*** Records provided ***

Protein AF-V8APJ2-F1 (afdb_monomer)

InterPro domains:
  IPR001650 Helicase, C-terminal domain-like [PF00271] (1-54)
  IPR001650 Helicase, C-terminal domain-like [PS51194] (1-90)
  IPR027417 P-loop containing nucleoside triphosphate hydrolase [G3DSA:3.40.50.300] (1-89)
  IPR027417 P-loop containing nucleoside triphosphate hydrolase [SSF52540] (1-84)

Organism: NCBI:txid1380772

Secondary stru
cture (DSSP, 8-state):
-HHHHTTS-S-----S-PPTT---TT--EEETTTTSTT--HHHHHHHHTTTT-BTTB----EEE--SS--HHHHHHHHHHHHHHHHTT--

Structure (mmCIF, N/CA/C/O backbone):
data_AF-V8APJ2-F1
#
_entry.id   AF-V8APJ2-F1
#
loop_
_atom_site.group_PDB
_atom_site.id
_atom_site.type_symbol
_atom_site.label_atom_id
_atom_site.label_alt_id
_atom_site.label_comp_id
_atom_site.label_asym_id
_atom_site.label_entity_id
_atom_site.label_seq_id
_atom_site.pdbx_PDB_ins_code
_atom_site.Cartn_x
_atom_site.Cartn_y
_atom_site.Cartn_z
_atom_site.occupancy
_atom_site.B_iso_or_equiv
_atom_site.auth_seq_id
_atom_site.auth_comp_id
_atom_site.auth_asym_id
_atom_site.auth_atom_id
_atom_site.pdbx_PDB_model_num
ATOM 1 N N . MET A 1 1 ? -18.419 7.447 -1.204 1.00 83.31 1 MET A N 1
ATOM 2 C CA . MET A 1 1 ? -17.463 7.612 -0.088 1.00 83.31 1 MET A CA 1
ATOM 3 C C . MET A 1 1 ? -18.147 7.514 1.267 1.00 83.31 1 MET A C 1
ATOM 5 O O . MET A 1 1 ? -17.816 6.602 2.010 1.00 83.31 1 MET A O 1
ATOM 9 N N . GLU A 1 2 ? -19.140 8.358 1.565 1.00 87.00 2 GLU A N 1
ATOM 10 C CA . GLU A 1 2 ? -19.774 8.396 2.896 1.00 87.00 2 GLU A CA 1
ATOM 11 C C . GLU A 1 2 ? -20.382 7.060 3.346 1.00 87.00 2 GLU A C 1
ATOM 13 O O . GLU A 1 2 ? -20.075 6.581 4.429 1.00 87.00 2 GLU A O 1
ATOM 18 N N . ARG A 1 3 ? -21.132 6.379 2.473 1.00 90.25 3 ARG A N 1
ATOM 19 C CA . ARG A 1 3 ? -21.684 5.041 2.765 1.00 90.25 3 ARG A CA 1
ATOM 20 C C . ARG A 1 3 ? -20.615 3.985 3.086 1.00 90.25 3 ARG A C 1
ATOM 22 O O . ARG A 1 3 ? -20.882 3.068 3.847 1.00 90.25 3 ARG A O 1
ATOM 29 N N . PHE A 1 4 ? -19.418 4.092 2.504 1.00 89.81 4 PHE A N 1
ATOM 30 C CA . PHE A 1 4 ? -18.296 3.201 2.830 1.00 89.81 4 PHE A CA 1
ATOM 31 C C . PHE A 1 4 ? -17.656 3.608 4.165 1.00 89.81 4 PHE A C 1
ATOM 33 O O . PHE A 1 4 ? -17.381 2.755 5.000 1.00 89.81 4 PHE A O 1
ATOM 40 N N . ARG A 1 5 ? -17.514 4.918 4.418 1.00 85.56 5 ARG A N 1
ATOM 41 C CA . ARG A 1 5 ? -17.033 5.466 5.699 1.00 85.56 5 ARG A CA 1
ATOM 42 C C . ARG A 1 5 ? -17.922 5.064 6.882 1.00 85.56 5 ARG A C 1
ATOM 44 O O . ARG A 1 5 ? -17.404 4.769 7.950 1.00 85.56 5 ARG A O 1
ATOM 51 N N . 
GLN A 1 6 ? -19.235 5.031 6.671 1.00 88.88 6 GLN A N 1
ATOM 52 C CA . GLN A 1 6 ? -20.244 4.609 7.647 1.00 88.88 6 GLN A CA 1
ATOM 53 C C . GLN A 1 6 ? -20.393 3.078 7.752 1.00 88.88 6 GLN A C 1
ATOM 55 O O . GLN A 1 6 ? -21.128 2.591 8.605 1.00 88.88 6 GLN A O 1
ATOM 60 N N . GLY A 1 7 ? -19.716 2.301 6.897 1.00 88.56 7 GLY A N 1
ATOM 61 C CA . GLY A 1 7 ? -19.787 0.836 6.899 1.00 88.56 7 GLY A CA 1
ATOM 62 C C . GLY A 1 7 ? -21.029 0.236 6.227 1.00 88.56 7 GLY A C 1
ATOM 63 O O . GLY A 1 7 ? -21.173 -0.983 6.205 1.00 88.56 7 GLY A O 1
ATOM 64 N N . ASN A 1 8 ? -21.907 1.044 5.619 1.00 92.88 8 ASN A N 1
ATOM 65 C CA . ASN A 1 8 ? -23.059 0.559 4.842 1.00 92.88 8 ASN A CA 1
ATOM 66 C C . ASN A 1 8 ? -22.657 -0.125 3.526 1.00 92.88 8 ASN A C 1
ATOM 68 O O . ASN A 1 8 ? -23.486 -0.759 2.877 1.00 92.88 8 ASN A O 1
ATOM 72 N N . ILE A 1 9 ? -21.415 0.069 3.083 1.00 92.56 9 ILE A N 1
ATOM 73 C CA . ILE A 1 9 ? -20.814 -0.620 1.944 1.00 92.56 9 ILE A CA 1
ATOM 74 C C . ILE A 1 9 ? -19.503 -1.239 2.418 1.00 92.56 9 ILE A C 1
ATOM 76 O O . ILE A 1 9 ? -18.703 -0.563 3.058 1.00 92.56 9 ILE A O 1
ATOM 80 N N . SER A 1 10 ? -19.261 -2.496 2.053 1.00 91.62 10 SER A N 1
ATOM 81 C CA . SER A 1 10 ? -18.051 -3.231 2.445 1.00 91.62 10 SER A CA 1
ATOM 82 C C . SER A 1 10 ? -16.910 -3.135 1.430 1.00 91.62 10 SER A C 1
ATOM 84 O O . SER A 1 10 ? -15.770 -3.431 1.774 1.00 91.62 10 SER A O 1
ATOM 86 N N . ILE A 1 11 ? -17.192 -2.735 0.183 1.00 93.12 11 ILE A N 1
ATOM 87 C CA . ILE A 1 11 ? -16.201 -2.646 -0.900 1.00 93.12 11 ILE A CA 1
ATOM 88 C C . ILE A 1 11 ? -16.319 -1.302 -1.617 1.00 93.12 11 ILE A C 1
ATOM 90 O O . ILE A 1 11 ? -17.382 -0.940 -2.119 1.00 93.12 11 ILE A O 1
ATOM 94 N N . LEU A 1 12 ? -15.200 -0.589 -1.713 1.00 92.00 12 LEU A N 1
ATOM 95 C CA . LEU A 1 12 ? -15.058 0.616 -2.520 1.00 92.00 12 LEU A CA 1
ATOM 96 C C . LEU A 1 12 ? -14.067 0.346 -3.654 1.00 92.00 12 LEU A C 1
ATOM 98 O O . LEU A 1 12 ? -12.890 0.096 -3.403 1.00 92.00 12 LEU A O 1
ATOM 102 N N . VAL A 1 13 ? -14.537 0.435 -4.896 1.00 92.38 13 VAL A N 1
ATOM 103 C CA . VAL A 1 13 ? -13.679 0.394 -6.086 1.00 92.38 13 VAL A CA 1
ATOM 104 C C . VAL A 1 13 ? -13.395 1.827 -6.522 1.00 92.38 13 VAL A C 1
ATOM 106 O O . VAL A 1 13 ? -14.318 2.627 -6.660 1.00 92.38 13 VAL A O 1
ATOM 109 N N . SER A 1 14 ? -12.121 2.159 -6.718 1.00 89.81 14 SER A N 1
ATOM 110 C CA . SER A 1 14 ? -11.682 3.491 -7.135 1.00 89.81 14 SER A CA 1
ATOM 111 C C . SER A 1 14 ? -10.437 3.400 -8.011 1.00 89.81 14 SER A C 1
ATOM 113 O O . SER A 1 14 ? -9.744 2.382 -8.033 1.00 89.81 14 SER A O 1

*** End of Records provided ***

Task statement
Copy only this part of the entries above: the line with "ATOM 80 N N", the line with "ATOM 96 C C", and the lines between, all exactly as written.

Response to the task
ATOM 80 N N . SER A 1 10 ? -19.261 -2.496 2.053 1.00 91.62 10 SER A N 1
ATOM 81 C CA . SER A 1 10 ? -18.051 -3.231 2.445 1.00 91.62 10 SER A CA 1
ATOM 82 C C . SER A 1 10 ? -16.910 -3.135 1.430 1.00 91.62 10 SER A C 1
ATOM 84 O O . SER A 1 10 ? -15.770 -3.431 1.774 1.00 91.62 10 SER A O 1
ATOM 86 N N . ILE A 1 11 ? -17.192 -2.735 0.183 1.00 93.12 11 ILE A N 1
ATOM 87 C CA . ILE A 1 11 ? -16.201 -2.646 -0.900 1.00 93.12 11 ILE A CA 1
ATOM 88 C C . ILE A 1 11 ? -16.319 -1.302 -1.617 1.00 93.12 11 ILE A C 1
ATOM 90 O O . ILE A 1 11 ? -17.382 -0.940 -2.119 1.00 93.12 11 ILE A O 1
ATOM 94 N N . LEU A 1 12 ? -15.200 -0.589 -1.713 1.00 92.00 12 LEU A N 1
ATOM 95 C CA . LEU A 1 12 ? -15.058 0.616 -2.520 1.00 92.00 12 LEU A CA 1
ATOM 96 C C . LEU A 1 12 ? -14.067 0.346 -3.654 1.00 92.00 12 LEU A C 1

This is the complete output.